- What is needed:
Each line of the data must be given back verbatim, with pictures removed.

- Dataset records:

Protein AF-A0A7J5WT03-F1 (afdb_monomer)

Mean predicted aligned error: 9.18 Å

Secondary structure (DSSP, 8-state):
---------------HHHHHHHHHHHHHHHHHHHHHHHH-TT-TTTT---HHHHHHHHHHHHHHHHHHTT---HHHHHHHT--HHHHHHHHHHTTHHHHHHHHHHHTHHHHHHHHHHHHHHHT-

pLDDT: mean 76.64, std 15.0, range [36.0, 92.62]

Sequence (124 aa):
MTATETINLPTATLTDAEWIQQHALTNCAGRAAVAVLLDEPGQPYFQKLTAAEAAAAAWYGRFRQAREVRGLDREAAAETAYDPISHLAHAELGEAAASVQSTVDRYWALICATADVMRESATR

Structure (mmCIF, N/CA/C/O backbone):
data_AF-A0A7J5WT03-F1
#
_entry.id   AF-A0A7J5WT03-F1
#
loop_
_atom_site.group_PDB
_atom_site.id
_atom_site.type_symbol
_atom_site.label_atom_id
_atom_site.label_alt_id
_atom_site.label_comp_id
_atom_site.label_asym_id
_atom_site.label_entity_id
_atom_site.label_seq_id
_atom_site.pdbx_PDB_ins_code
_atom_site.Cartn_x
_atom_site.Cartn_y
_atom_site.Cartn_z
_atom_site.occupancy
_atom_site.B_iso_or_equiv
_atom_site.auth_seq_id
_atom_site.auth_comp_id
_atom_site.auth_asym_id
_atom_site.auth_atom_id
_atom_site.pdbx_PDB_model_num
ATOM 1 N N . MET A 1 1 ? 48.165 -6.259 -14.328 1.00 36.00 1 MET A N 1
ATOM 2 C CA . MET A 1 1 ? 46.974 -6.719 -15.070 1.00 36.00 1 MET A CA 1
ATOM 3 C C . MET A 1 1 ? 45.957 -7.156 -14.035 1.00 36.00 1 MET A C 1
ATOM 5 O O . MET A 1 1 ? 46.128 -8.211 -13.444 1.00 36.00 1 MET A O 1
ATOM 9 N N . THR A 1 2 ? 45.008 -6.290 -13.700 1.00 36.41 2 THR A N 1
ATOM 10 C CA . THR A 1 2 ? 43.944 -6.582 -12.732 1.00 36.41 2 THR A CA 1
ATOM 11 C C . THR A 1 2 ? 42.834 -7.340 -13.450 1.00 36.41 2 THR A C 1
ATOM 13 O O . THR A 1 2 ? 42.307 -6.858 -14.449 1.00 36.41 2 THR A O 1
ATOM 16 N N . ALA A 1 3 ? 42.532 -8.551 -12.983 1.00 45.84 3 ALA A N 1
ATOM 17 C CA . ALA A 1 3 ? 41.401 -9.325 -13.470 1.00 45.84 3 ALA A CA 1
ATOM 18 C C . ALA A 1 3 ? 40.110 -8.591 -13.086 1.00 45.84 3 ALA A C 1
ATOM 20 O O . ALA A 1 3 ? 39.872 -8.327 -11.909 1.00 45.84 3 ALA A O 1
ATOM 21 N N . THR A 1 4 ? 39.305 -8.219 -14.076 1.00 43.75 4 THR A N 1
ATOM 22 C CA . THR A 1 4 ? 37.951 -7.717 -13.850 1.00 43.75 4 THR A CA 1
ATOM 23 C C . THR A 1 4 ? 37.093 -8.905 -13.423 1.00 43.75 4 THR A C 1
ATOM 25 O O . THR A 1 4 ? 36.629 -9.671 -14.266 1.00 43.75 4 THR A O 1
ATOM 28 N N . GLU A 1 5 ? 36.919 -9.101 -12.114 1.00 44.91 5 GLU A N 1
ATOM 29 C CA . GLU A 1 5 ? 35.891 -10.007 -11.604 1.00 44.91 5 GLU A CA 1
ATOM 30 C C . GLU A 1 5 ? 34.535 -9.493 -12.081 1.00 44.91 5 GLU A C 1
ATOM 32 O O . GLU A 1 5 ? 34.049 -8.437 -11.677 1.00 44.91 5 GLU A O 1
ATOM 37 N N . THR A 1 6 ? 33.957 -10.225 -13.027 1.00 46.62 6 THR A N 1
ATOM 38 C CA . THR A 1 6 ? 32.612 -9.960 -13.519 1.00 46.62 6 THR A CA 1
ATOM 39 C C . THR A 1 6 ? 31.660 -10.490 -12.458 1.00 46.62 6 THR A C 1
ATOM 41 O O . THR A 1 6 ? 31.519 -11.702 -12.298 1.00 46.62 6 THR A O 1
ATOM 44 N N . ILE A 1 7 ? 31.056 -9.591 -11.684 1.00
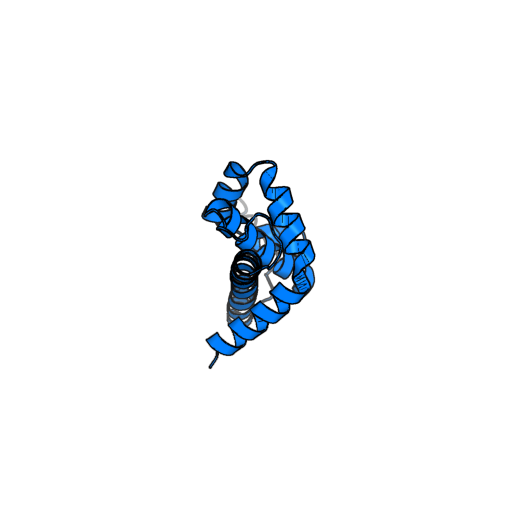 41.22 7 ILE A N 1
ATOM 45 C CA . ILE A 1 7 ? 30.021 -9.959 -10.719 1.00 41.22 7 ILE A CA 1
ATOM 46 C C . ILE A 1 7 ? 28.791 -10.381 -11.528 1.00 41.22 7 ILE A C 1
ATOM 48 O O . ILE A 1 7 ? 28.068 -9.543 -12.063 1.00 41.22 7 ILE A O 1
ATOM 52 N N . ASN A 1 8 ? 28.571 -11.690 -11.649 1.00 43.81 8 ASN A N 1
ATOM 53 C CA . ASN A 1 8 ? 27.336 -12.233 -12.203 1.00 43.81 8 ASN A CA 1
ATOM 54 C C . ASN A 1 8 ? 26.238 -12.100 -11.147 1.00 43.81 8 ASN A C 1
ATOM 56 O O . ASN A 1 8 ? 26.103 -12.952 -10.269 1.00 43.81 8 ASN A O 1
ATOM 60 N N . LEU A 1 9 ? 25.463 -11.020 -11.227 1.00 36.19 9 LEU A N 1
ATOM 61 C CA . LEU A 1 9 ? 24.196 -10.942 -10.510 1.00 36.19 9 LEU A CA 1
ATOM 62 C C . LEU A 1 9 ? 23.248 -12.006 -11.091 1.00 36.19 9 LEU A C 1
ATOM 64 O O . LEU A 1 9 ? 23.229 -12.187 -12.314 1.00 36.19 9 LEU A O 1
ATO
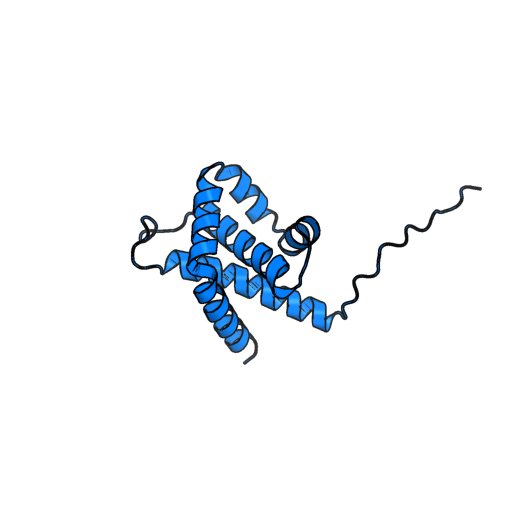M 68 N N . PRO A 1 10 ? 22.464 -12.719 -10.263 1.00 45.34 10 PRO A N 1
ATOM 69 C CA . PRO A 1 10 ? 21.416 -13.588 -10.775 1.00 45.34 10 PRO A CA 1
ATOM 70 C C . PRO A 1 10 ? 20.487 -12.747 -11.650 1.00 45.34 10 PRO A C 1
ATOM 72 O O . PRO A 1 10 ? 19.929 -11.744 -11.208 1.00 45.34 10 PRO A O 1
ATOM 75 N N . THR A 1 11 ? 20.374 -13.122 -12.921 1.00 47.50 11 THR A N 1
ATOM 76 C CA . THR A 1 11 ? 19.496 -12.454 -13.877 1.00 47.50 11 THR A CA 1
ATOM 77 C C . THR A 1 11 ? 18.074 -12.511 -13.329 1.00 47.50 11 THR A C 1
ATOM 79 O O . THR A 1 11 ? 17.493 -13.593 -13.233 1.00 47.50 11 THR A O 1
ATOM 82 N N . ALA A 1 12 ? 17.511 -11.366 -12.946 1.00 48.91 12 ALA A N 1
ATOM 83 C CA . ALA A 1 12 ? 16.088 -11.294 -12.663 1.00 48.91 12 ALA A CA 1
ATOM 84 C C . ALA A 1 12 ? 15.342 -11.675 -13.953 1.00 48.91 12 ALA A C 1
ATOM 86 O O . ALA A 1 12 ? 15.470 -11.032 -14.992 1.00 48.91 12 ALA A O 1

- Completed exercise:
Protein AF-A0A7J5WT03-F1 (afdb_monomer)

Mean predicted aligned error: 9.18 Å

Secondary structure (DSSP, 8-state):
---------------HHHHHHHHHHHHHHHHHHHHHHHH-TT-TTTT---HHHHHHHHHHHHHHHHHHTT---HHHHHHHT--HHHHHHHHHHTTHHHHHHHHHHHTHHHHHHHHHHHHHHHT-

pLDDT: mean 76.64, std 15.0, range [36.0, 92.62]

Sequence (124 aa):
MTATETINLPTATLTDAEWIQQHALTNCAGRAAVAVLLDEPGQPYFQKLTAAEAAAAAWYGRFRQAREVRGLDREAAAETAYDPISHLAHAELGEAAASVQSTVDRYWALICATADVMRESATR

Structure (mmCIF, N/CA/C/O backbone):
data_AF-A0A7J5WT03-F1
#
_entry.id   AF-A0A7J5WT03-F1
#
loop_
_atom_site.group_PDB
_atom_site.id
_atom_site.type_symbol
_atom_site.label_atom_id
_atom_site.label_alt_id
_atom_site.label_comp_id
_atom_site.label_asym_id
_atom_site.label_entity_id
_atom_site.label_seq_id
_atom_site.pdbx_PDB_ins_code
_atom_site.Cartn_x
_atom_site.Cartn_y
_atom_site.Cartn_z
_atom_site.occupancy
_atom_site.B_iso_or_equiv
_atom_site.auth_seq_id
_atom_site.auth_comp_id
_atom_site.auth_asym_id
_atom_site.auth_atom_id
_atom_site.pdbx_PDB_model_num
ATOM 1 N N . MET A 1 1 ? 48.165 -6.259 -14.328 1.00 36.00 1 MET A N 1
ATOM 2 C CA . MET A 1 1 ? 46.974 -6.719 -15.070 1.00 36.00 1 MET A CA 1
ATOM 3 C C . MET A 1 1 ? 45.957 -7.156 -14.035 1.00 36.00 1 MET A C 1
ATOM 5 O O . MET A 1 1 ? 46.128 -8.211 -13.444 1.00 36.00 1 MET A O 1
ATOM 9 N N . THR A 1 2 ? 45.008 -6.290 -13.700 1.00 36.41 2 THR A N 1
ATOM 10 C CA . THR A 1 2 ? 43.944 -6.582 -12.732 1.00 36.41 2 THR A CA 1
ATOM 11 C C . THR A 1 2 ? 42.834 -7.340 -13.450 1.00 36.41 2 THR A C 1
ATOM 13 O O . THR A 1 2 ? 42.307 -6.858 -14.449 1.00 36.41 2 THR A O 1
ATOM 16 N N . ALA A 1 3 ? 42.532 -8.551 -12.983 1.00 45.84 3 ALA A N 1
ATOM 17 C CA . ALA A 1 3 ? 41.401 -9.325 -13.470 1.00 45.84 3 ALA A CA 1
ATOM 18 C C . ALA A 1 3 ? 40.110 -8.591 -13.086 1.00 45.84 3 ALA A C 1
ATOM 20 O O . ALA A 1 3 ? 39.872 -8.327 -11.909 1.00 45.84 3 ALA A O 1
ATOM 21 N N . THR A 1 4 ? 39.305 -8.219 -14.076 1.00 43.75 4 THR A N 1
ATOM 22 C CA . THR A 1 4 ? 37.951 -7.717 -13.850 1.00 43.75 4 THR A CA 1
ATOM 23 C C . THR A 1 4 ? 37.093 -8.905 -13.423 1.00 43.75 4 THR A C 1
ATOM 25 O O . THR A 1 4 ? 36.629 -9.671 -14.266 1.00 43.75 4 THR A O 1
ATOM 28 N N . GLU A 1 5 ? 36.919 -9.101 -12.114 1.00 44.91 5 GLU A N 1
ATOM 29 C CA . GLU A 1 5 ? 35.891 -10.007 -11.604 1.00 44.91 5 GLU A CA 1
ATOM 30 C C . GLU A 1 5 ? 34.535 -9.493 -12.081 1.00 44.91 5 GLU A C 1
ATOM 32 O O . GLU A 1 5 ? 34.049 -8.437 -11.677 1.00 44.91 5 GLU A O 1
ATOM 37 N N . THR A 1 6 ? 33.957 -10.225 -13.027 1.00 46.62 6 THR A N 1
ATOM 38 C CA . THR A 1 6 ? 32.612 -9.960 -13.519 1.00 46.62 6 THR A CA 1
ATOM 39 C C . THR A 1 6 ? 31.660 -10.490 -12.458 1.00 46.62 6 THR A C 1
ATOM 41 O O . THR A 1 6 ? 31.519 -11.702 -12.298 1.00 46.62 6 THR A O 1
ATOM 44 N N . ILE A 1 7 ? 31.056 -9.591 -11.684 1.00
 41.22 7 ILE A N 1
ATOM 45 C CA . ILE A 1 7 ? 30.021 -9.959 -10.719 1.00 41.22 7 ILE A CA 1
ATOM 46 C C . ILE A 1 7 ? 28.791 -10.381 -11.528 1.00 41.22 7 ILE A C 1
ATOM 48 O O . ILE A 1 7 ? 28.068 -9.543 -12.063 1.00 41.22 7 ILE A O 1
ATOM 52 N N . ASN A 1 8 ? 28.571 -11.690 -11.649 1.00 43.81 8 ASN A N 1
ATOM 53 C CA . ASN A 1 8 ? 27.336 -12.233 -12.203 1.00 43.81 8 ASN A CA 1
ATOM 54 C C . ASN A 1 8 ? 26.238 -12.100 -11.147 1.00 43.81 8 ASN A C 1
ATOM 56 O O . ASN A 1 8 ? 26.103 -12.952 -10.269 1.00 43.81 8 ASN A O 1
ATOM 60 N N . LEU A 1 9 ? 25.463 -11.020 -11.227 1.00 36.19 9 LEU A N 1
ATOM 61 C CA . LEU A 1 9 ? 24.196 -10.942 -10.510 1.00 36.19 9 LEU A CA 1
ATOM 62 C C . LEU A 1 9 ? 23.248 -12.006 -11.091 1.00 36.19 9 LEU A C 1
ATOM 64 O O . LEU A 1 9 ? 23.229 -12.187 -12.314 1.00 36.19 9 LEU A O 1
ATO
M 68 N N . PRO A 1 10 ? 22.464 -12.719 -10.263 1.00 45.34 10 PRO A N 1
ATOM 69 C CA . PRO A 1 10 ? 21.416 -13.588 -10.775 1.00 45.34 10 PRO A CA 1
ATOM 70 C C . PRO A 1 10 ? 20.487 -12.747 -11.650 1.00 45.34 10 PRO A C 1
ATOM 72 O O . PRO A 1 10 ? 19.929 -11.744 -11.208 1.00 45.34 10 PRO A O 1
ATOM 75 N N . THR A 1 11 ? 20.374 -13.122 -12.921 1.00 47.50 11 THR A N 1
ATOM 76 C CA . THR A 1 11 ? 19.496 -12.454 -13.877 1.00 47.50 11 THR A CA 1
ATOM 77 C C . THR A 1 11 ? 18.074 -12.511 -13.329 1.00 47.50 11 THR A C 1
ATOM 79 O O . THR A 1 11 ? 17.493 -13.593 -13.233 1.00 47.50 11 THR A O 1
ATOM 82 N N . ALA A 1 12 ? 17.511 -11.366 -12.946 1.00 48.91 12 ALA A N 1
ATOM 83 C CA . ALA A 1 12 ? 16.088 -11.294 -12.663 1.00 48.91 12 ALA A CA 1
ATOM 84 C C . ALA A 1 12 ? 15.342 -11.675 -13.953 1.00 48.91 12 ALA A C 1
ATOM 86 O O . ALA A 1 12 ? 15.470 -11.032 -14.992 1.00 48.91 12 ALA A O 1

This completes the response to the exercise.